Theory of slow traps and random telegraph signals in ultra-small planar MOSFETs

Abstract

It is shown that ultra-small MOSFETs with heavily doped substrates contain a significant concentration of slow traps in their space-charge regions. Such a trap arises due to random doping fluctuations and is created if a few shallow impurities form a small-scale cluster, resulting in a high binding energy of the ground state of the particle on this multiply charged “nucleus.” Inside the space-charge region, this “nucleus” is surrounded by a high potential barrier, which turns it into a slow trap with capture and emission times not too different from each other. Since a multiply charged trap scatters free carriers much more than a singly charged trap, it generates an easily observable random telegraph signal (RTS) when it captures or emits a free carrier.

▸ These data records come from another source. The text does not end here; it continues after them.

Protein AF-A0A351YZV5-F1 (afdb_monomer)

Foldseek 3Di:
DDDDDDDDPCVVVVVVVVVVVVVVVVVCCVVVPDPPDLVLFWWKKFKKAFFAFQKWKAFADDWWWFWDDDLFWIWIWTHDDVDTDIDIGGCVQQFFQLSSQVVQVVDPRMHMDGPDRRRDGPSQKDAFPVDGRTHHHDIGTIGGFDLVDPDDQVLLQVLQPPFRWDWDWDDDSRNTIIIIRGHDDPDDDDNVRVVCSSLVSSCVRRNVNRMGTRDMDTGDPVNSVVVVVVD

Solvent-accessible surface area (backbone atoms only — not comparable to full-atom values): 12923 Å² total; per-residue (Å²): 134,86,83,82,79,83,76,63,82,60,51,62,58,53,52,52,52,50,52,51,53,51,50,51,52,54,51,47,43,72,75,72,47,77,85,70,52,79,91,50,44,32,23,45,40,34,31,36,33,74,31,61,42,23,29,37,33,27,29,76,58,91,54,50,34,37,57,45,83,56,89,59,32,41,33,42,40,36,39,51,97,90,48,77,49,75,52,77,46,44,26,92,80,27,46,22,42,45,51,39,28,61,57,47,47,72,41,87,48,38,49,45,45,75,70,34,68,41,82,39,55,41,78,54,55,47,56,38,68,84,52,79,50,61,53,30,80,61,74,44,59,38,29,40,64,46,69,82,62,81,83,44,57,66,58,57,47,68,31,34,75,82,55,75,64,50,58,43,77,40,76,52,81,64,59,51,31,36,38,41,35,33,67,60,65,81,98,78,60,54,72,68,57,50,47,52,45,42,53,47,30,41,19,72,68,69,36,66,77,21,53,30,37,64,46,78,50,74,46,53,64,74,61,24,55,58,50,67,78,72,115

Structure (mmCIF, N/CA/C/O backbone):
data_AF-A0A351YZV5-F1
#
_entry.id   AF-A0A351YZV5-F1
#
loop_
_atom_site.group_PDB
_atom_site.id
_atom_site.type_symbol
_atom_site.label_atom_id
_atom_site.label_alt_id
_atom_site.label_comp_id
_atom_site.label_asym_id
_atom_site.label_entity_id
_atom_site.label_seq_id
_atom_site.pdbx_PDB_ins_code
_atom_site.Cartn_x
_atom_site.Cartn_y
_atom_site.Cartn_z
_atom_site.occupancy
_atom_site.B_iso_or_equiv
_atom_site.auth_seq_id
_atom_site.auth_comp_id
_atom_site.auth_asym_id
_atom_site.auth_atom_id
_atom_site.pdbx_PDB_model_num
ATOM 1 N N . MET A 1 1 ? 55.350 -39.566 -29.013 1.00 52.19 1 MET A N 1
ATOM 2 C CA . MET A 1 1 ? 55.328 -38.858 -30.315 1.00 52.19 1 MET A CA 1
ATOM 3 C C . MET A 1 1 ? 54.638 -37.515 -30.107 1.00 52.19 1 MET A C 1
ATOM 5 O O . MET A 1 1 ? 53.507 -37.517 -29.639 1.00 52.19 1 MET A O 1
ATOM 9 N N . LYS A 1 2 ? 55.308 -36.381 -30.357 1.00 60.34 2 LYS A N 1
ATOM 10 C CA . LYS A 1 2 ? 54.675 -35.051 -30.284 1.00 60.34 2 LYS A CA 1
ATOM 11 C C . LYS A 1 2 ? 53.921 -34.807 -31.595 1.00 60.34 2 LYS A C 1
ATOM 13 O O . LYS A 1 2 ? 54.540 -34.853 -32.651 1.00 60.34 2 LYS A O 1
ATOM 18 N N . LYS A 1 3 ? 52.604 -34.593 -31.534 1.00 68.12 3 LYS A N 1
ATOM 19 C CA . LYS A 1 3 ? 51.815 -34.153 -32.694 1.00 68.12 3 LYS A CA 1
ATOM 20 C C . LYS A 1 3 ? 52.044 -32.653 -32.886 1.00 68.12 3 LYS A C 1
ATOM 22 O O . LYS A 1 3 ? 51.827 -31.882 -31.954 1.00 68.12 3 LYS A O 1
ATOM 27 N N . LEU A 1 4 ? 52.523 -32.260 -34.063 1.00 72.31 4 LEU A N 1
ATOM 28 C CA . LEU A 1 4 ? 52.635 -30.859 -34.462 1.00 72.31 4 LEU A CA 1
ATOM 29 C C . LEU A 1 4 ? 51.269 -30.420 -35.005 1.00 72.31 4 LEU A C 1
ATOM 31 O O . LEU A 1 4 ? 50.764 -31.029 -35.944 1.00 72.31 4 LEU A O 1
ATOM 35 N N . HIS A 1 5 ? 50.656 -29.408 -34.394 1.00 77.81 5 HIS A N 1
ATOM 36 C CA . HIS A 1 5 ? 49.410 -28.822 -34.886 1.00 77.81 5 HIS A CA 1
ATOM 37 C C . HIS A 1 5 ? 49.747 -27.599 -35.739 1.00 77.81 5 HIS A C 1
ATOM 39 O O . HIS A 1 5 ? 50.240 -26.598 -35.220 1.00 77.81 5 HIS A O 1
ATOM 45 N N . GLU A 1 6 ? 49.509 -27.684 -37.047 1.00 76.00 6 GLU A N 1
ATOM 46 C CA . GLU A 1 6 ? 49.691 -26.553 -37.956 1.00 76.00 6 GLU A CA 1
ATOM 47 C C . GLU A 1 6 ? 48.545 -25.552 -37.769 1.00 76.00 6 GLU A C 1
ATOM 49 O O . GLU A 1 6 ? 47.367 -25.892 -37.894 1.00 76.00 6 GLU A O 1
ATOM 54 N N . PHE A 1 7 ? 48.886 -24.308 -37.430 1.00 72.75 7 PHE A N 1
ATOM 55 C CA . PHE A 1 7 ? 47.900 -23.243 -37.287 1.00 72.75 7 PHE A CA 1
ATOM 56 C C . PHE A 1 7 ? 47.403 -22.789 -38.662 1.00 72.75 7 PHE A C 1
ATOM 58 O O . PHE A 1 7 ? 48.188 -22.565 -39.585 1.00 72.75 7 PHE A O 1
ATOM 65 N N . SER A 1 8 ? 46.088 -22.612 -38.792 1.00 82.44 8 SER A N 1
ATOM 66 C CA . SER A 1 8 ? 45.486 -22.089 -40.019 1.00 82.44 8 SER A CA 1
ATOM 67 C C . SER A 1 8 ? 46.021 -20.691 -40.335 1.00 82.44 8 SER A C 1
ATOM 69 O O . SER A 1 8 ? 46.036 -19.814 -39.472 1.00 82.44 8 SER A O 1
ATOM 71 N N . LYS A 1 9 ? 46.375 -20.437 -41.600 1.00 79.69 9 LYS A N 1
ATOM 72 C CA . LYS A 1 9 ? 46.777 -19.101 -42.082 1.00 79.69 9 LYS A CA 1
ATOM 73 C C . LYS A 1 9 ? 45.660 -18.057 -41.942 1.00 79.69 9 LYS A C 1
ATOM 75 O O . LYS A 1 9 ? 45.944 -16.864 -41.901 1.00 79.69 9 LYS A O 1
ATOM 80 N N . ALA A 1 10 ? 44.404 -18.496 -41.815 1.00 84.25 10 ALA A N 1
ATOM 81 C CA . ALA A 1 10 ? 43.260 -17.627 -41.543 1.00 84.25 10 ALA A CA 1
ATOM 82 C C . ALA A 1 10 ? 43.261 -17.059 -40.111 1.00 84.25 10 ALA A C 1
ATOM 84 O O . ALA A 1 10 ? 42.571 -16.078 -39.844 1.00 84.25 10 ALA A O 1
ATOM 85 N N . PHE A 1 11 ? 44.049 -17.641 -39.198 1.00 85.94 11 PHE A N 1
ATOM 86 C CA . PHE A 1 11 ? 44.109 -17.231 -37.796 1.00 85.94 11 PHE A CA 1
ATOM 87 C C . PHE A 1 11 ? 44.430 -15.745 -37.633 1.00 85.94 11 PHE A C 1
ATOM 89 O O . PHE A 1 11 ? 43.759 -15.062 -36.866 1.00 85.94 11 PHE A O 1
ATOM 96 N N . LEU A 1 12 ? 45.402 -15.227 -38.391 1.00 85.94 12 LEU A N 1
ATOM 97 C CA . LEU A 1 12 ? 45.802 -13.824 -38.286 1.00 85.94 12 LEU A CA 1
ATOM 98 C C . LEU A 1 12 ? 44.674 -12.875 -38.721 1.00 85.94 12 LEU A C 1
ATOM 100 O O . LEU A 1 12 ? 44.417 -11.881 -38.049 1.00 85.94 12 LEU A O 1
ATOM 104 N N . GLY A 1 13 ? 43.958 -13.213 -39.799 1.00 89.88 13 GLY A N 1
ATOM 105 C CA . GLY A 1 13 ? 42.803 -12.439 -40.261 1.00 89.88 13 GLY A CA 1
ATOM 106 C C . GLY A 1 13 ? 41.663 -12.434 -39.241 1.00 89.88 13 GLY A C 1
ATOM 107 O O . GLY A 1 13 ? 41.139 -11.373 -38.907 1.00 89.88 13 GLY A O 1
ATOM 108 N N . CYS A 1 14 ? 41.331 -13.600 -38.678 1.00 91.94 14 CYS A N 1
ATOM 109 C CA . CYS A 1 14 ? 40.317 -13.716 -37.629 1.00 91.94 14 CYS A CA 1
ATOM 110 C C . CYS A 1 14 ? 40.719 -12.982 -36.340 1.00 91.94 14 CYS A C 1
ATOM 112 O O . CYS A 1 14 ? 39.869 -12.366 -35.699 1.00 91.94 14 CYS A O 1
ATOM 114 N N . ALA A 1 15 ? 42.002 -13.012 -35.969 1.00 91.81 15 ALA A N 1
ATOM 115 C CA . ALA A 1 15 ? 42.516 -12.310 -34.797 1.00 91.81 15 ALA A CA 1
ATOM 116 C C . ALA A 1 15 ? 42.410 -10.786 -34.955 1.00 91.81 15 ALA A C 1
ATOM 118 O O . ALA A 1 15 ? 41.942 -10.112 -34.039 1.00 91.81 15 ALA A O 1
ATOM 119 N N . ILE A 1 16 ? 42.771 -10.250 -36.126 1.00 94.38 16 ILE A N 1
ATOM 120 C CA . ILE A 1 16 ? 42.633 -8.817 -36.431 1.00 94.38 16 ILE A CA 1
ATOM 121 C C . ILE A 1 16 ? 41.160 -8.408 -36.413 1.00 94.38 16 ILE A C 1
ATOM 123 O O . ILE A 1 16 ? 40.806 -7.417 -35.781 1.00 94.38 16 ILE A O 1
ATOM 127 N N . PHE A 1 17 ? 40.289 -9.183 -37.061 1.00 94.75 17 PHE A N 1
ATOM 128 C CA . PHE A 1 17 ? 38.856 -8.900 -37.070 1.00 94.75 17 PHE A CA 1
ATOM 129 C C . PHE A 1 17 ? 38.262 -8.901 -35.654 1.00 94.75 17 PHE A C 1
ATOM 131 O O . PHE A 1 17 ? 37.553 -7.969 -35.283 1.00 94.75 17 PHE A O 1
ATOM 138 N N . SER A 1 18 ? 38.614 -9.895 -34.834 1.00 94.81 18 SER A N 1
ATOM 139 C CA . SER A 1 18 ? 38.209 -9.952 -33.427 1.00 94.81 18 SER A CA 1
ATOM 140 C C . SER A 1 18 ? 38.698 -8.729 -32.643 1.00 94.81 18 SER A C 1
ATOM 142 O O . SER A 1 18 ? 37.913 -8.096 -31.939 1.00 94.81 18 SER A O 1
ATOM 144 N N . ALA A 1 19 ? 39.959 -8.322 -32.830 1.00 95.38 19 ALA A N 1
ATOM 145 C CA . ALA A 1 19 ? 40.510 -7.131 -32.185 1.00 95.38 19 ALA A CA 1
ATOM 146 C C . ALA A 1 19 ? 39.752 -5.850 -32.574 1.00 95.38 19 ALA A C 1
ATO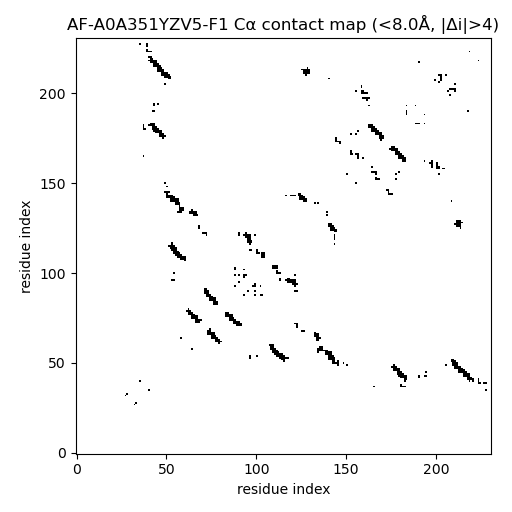M 148 O O . ALA A 1 19 ? 39.482 -5.017 -31.711 1.00 95.38 19 ALA A O 1
ATOM 149 N N . VAL A 1 20 ? 39.353 -5.712 -33.843 1.00 96.19 20 VAL A N 1
ATOM 150 C CA . VAL A 1 20 ? 38.540 -4.580 -34.316 1.00 96.19 20 VAL A CA 1
ATOM 151 C C . VAL A 1 20 ? 37.149 -4.586 -33.677 1.00 96.19 20 VAL A C 1
ATOM 153 O O . VAL A 1 20 ? 36.696 -3.542 -33.216 1.00 96.19 20 VAL A O 1
ATOM 156 N N . VAL A 1 21 ? 36.483 -5.743 -33.597 1.00 95.44 21 VAL A N 1
ATOM 157 C CA . VAL A 1 21 ? 35.160 -5.865 -32.955 1.00 95.44 21 VAL A CA 1
ATOM 158 C C . VAL A 1 21 ? 35.237 -5.531 -31.463 1.00 95.44 21 VAL A C 1
ATOM 160 O O . VAL A 1 21 ? 34.396 -4.789 -30.959 1.00 95.44 21 VAL A O 1
ATOM 163 N N . ILE A 1 22 ? 36.264 -6.021 -30.764 1.00 95.31 22 ILE A N 1
ATOM 164 C CA . ILE A 1 22 ? 36.493 -5.715 -29.346 1.00 95.31 22 ILE A CA 1
ATOM 165 C C . ILE A 1 22 ? 36.748 -4.217 -29.159 1.00 95.31 22 ILE A C 1
ATOM 167 O O . ILE A 1 22 ? 36.112 -3.596 -28.311 1.00 95.31 22 ILE A O 1
ATOM 171 N N . ALA A 1 23 ? 37.625 -3.615 -29.970 1.00 94.62 23 ALA A N 1
ATOM 172 C CA . ALA A 1 23 ? 37.906 -2.183 -29.908 1.00 94.62 23 ALA A CA 1
ATOM 173 C C . ALA A 1 23 ? 36.641 -1.348 -30.160 1.00 94.62 23 ALA A C 1
ATOM 175 O O . ALA A 1 23 ? 36.359 -0.429 -29.397 1.00 94.62 23 ALA A O 1
ATOM 176 N N . ALA A 1 24 ? 35.831 -1.714 -31.158 1.00 92.69 24 ALA A N 1
ATOM 177 C CA . ALA A 1 24 ? 34.552 -1.063 -31.430 1.00 92.69 24 ALA A CA 1
ATOM 178 C C . ALA A 1 24 ? 33.561 -1.210 -30.261 1.00 92.69 24 ALA A C 1
ATOM 180 O O . ALA A 1 24 ? 32.867 -0.250 -29.927 1.00 92.69 24 ALA A O 1
ATOM 181 N N . GLY A 1 25 ? 33.521 -2.376 -29.605 1.00 86.81 25 GLY A N 1
ATOM 182 C CA . GLY A 1 25 ? 32.722 -2.607 -28.400 1.00 86.81 25 GLY A CA 1
ATOM 183 C C . GLY A 1 25 ? 33.150 -1.720 -27.228 1.00 86.81 25 GLY A C 1
ATOM 184 O O . GLY A 1 25 ? 32.308 -1.069 -26.612 1.00 86.81 25 GLY A O 1
ATOM 185 N N . ILE A 1 26 ? 34.458 -1.619 -26.973 1.00 90.12 26 ILE A N 1
ATOM 186 C CA . ILE A 1 26 ? 35.029 -0.748 -25.933 1.00 90.12 26 ILE A CA 1
ATOM 187 C C . ILE A 1 26 ? 34.729 0.724 -26.241 1.00 90.12 26 ILE A C 1
ATOM 189 O O . ILE A 1 26 ? 34.2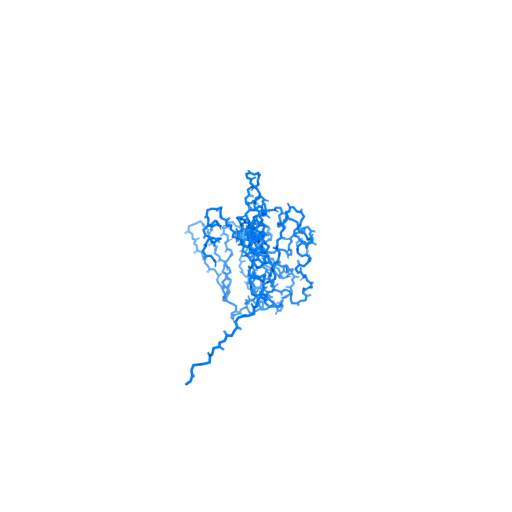64 1.460 -25.373 1.00 90.12 26 ILE A O 1
ATOM 193 N N . THR A 1 27 ? 34.940 1.172 -27.481 1.00 88.94 27 THR A N 1
ATOM 194 C CA . THR A 1 27 ? 34.605 2.545 -27.882 1.00 88.94 27 THR A CA 1
ATOM 195 C C . THR A 1 27 ? 33.109 2.817 -27.726 1.00 88.94 27 THR A C 1
ATOM 197 O O . THR A 1 27 ? 32.733 3.858 -27.195 1.00 88.94 27 THR A O 1
ATOM 200 N N . GLY A 1 28 ? 32.247 1.876 -28.120 1.00 84.94 28 GLY A N 1
ATOM 201 C CA . GLY A 1 28 ? 30.800 1.984 -27.936 1.00 84.94 28 GLY A CA 1
ATOM 202 C C . GLY A 1 28 ? 30.402 2.144 -26.468 1.00 84.94 28 GLY A C 1
ATOM 203 O O . GLY A 1 28 ? 29.578 3.001 -26.155 1.00 84.94 28 GLY A O 1
ATOM 204 N N . PHE A 1 29 ? 31.039 1.385 -25.576 1.00 82.25 29 PHE A N 1
ATOM 205 C CA . PHE A 1 29 ? 30.841 1.462 -24.130 1.00 82.25 29 PHE A CA 1
ATOM 206 C C . PHE A 1 29 ? 31.177 2.849 -23.560 1.00 82.25 29 PHE A C 1
ATOM 208 O O . PHE A 1 29 ? 30.380 3.408 -22.813 1.00 82.25 29 PHE A O 1
ATOM 215 N N . PHE A 1 30 ? 32.312 3.443 -23.944 1.00 82.19 30 PHE A N 1
ATOM 216 C CA . PHE A 1 30 ? 32.713 4.761 -23.432 1.00 82.19 30 PHE A CA 1
ATOM 217 C C . PHE A 1 30 ? 31.964 5.932 -24.081 1.00 82.19 30 PHE A C 1
ATOM 219 O O . PHE A 1 30 ? 31.736 6.940 -23.420 1.00 82.19 30 PHE A O 1
ATOM 226 N N . VAL A 1 31 ? 31.572 5.821 -25.355 1.00 83.25 31 VAL A N 1
ATOM 227 C CA . VAL A 1 31 ? 30.885 6.909 -26.075 1.00 83.25 31 VAL A CA 1
ATOM 228 C C . VAL A 1 31 ? 29.395 6.963 -25.745 1.00 83.25 31 VAL A C 1
ATOM 230 O O . VAL A 1 31 ? 28.838 8.049 -25.616 1.00 83.25 31 VAL A O 1
ATOM 233 N N . LYS A 1 32 ? 28.731 5.807 -25.628 1.00 77.06 32 LYS A N 1
ATOM 234 C CA . LYS A 1 32 ? 27.290 5.746 -25.333 1.00 77.06 32 LYS A CA 1
ATOM 235 C C . LYS A 1 32 ? 26.985 5.567 -23.846 1.00 77.06 32 LYS A C 1
ATOM 237 O O . LYS A 1 32 ? 25.855 5.822 -23.439 1.00 77.06 32 LYS A O 1
ATOM 242 N N . GLY A 1 33 ? 27.974 5.158 -23.052 1.00 66.75 33 GLY A N 1
ATOM 243 C CA . GLY A 1 33 ? 27.779 4.753 -21.665 1.00 66.75 33 GLY A CA 1
ATOM 244 C C . GLY A 1 33 ? 27.073 3.399 -21.547 1.00 66.75 33 GLY A C 1
ATOM 245 O O . GLY A 1 33 ? 26.543 2.848 -22.515 1.00 66.75 33 GLY A O 1
ATOM 246 N N . ILE A 1 34 ? 27.049 2.859 -20.329 1.00 66.75 34 ILE A N 1
ATOM 247 C CA . ILE A 1 34 ? 26.169 1.741 -19.980 1.00 66.75 34 ILE A CA 1
ATOM 248 C C . ILE A 1 34 ? 24.781 2.313 -19.702 1.00 66.75 34 ILE A C 1
ATOM 250 O O . ILE A 1 34 ? 24.640 3.260 -18.925 1.00 66.75 34 ILE A O 1
ATOM 254 N N . ASN A 1 35 ? 23.744 1.706 -20.283 1.00 62.78 35 ASN A N 1
ATOM 255 C CA . ASN A 1 35 ? 22.388 1.914 -19.794 1.00 62.78 35 ASN A CA 1
ATOM 256 C C . ASN A 1 35 ? 22.236 1.170 -18.463 1.00 62.78 35 ASN A C 1
ATOM 258 O O . ASN A 1 35 ? 21.848 0.003 -18.428 1.00 62.78 35 ASN A O 1
ATOM 262 N N . TRP A 1 36 ? 22.611 1.838 -17.376 1.00 63.78 36 TRP A N 1
ATOM 263 C CA . TRP A 1 36 ? 22.278 1.397 -16.033 1.00 63.78 36 TRP A CA 1
ATOM 264 C C . TRP A 1 36 ? 20.759 1.440 -15.940 1.00 63.78 36 TRP A C 1
ATOM 266 O O . TRP A 1 36 ? 20.178 2.528 -15.920 1.00 63.78 36 TRP A O 1
ATOM 276 N N . GLY A 1 37 ? 20.116 0.272 -15.980 1.00 62.75 37 GLY A N 1
ATOM 277 C CA . GLY A 1 37 ? 18.670 0.169 -15.817 1.00 62.75 37 GLY A CA 1
ATOM 278 C C . GLY A 1 37 ? 18.202 0.897 -14.553 1.00 62.75 37 GLY A C 1
ATOM 279 O O . GLY A 1 37 ? 19.004 1.270 -13.694 1.00 62.75 37 GLY A O 1
ATOM 280 N N . LEU A 1 38 ? 16.891 1.084 -14.416 1.00 68.00 38 LEU A N 1
ATOM 281 C CA . LEU A 1 38 ? 16.292 1.735 -13.242 1.00 68.00 38 LEU A CA 1
ATOM 282 C C . LEU A 1 38 ? 16.701 1.082 -11.903 1.00 68.00 38 LEU A C 1
ATOM 284 O O . LEU A 1 38 ? 16.637 1.740 -10.870 1.00 68.00 38 LEU A O 1
ATOM 288 N N . ASP A 1 39 ? 17.200 -0.156 -11.924 1.00 65.94 39 ASP A N 1
ATOM 289 C CA . ASP A 1 39 ? 17.739 -0.881 -10.767 1.00 65.94 39 ASP A CA 1
ATOM 290 C C . ASP A 1 39 ? 19.012 -0.270 -10.148 1.00 65.94 39 ASP A C 1
ATOM 292 O O . ASP A 1 39 ? 19.265 -0.482 -8.964 1.00 65.94 39 ASP A O 1
ATOM 296 N N . PHE A 1 40 ? 19.794 0.508 -10.906 1.00 66.38 40 PHE A N 1
ATOM 297 C CA . PHE A 1 40 ? 21.057 1.115 -10.445 1.00 66.38 40 PHE A CA 1
ATOM 298 C C . PHE A 1 40 ? 21.031 2.643 -10.484 1.00 66.38 40 PHE A C 1
ATOM 300 O O . PHE A 1 40 ? 22.087 3.286 -10.482 1.00 66.38 40 PHE A O 1
ATOM 307 N N . GLN A 1 41 ? 19.836 3.231 -10.571 1.00 70.94 41 GLN A N 1
ATOM 308 C CA . GLN A 1 41 ? 19.662 4.677 -10.568 1.00 70.94 41 GLN A CA 1
ATOM 309 C C . GLN A 1 41 ? 19.064 5.160 -9.241 1.00 70.94 41 GLN A C 1
ATOM 311 O O . GLN A 1 41 ? 18.190 4.494 -8.683 1.00 70.94 41 GLN A O 1
ATOM 316 N N . PRO A 1 42 ? 19.483 6.341 -8.753 1.00 75.75 42 PRO A N 1
ATOM 317 C CA . PRO A 1 42 ? 18.878 6.957 -7.581 1.00 75.75 42 PRO A CA 1
ATOM 318 C C . PRO A 1 42 ? 17.412 7.266 -7.858 1.00 75.75 42 PRO A C 1
ATOM 320 O O . PRO A 1 42 ? 17.060 7.783 -8.928 1.00 75.75 42 PRO A O 1
ATOM 323 N N . GLY A 1 43 ? 16.544 6.961 -6.904 1.00 85.12 43 GLY A N 1
ATOM 324 C CA . GLY A 1 43 ? 15.124 6.995 -7.189 1.00 85.12 43 GLY A CA 1
ATOM 325 C C . GLY A 1 43 ? 14.225 6.482 -6.083 1.00 85.12 43 GLY A C 1
ATOM 326 O O . GLY A 1 43 ? 14.672 6.020 -5.032 1.00 85.12 43 GLY A O 1
ATOM 327 N N . LEU A 1 44 ? 12.934 6.594 -6.366 1.00 89.81 44 LEU A N 1
ATOM 328 C CA . LEU A 1 44 ? 11.849 6.035 -5.580 1.00 89.81 44 LEU A CA 1
ATOM 329 C C . LEU A 1 44 ? 11.692 4.551 -5.916 1.00 89.81 44 LEU A C 1
ATOM 331 O O . LEU A 1 44 ? 11.637 4.180 -7.091 1.00 89.81 44 LEU A O 1
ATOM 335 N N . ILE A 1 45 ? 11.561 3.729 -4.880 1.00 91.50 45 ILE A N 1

Such traps, located near the silicon–dielectric interface, generate high-amplitude RTSs that interfere with the normal operation of ultra-small MOSFETs. The probability of their formation depends very sharply on the doping profile near the interface. Therefore, if it can be proven that the slow traps generating the observed RTSs are in silicon, this will provide a clue to reducing this probability. This paper develops a theory describing why a multiply charged silicon slow trap can generate a high-amplitude random telegraph signal, how to reliably distinguish whether the observed RTS is generated by a silicon or oxide trap, and what experimental data are required for this. An analysis of the relevant published data for the RTSs observed in such a MOSFET shows that they are generated by slow traps located in silicon rather than in oxide. The developed theory is in qualitative and reasonable quantitative agreement with the analyzed data.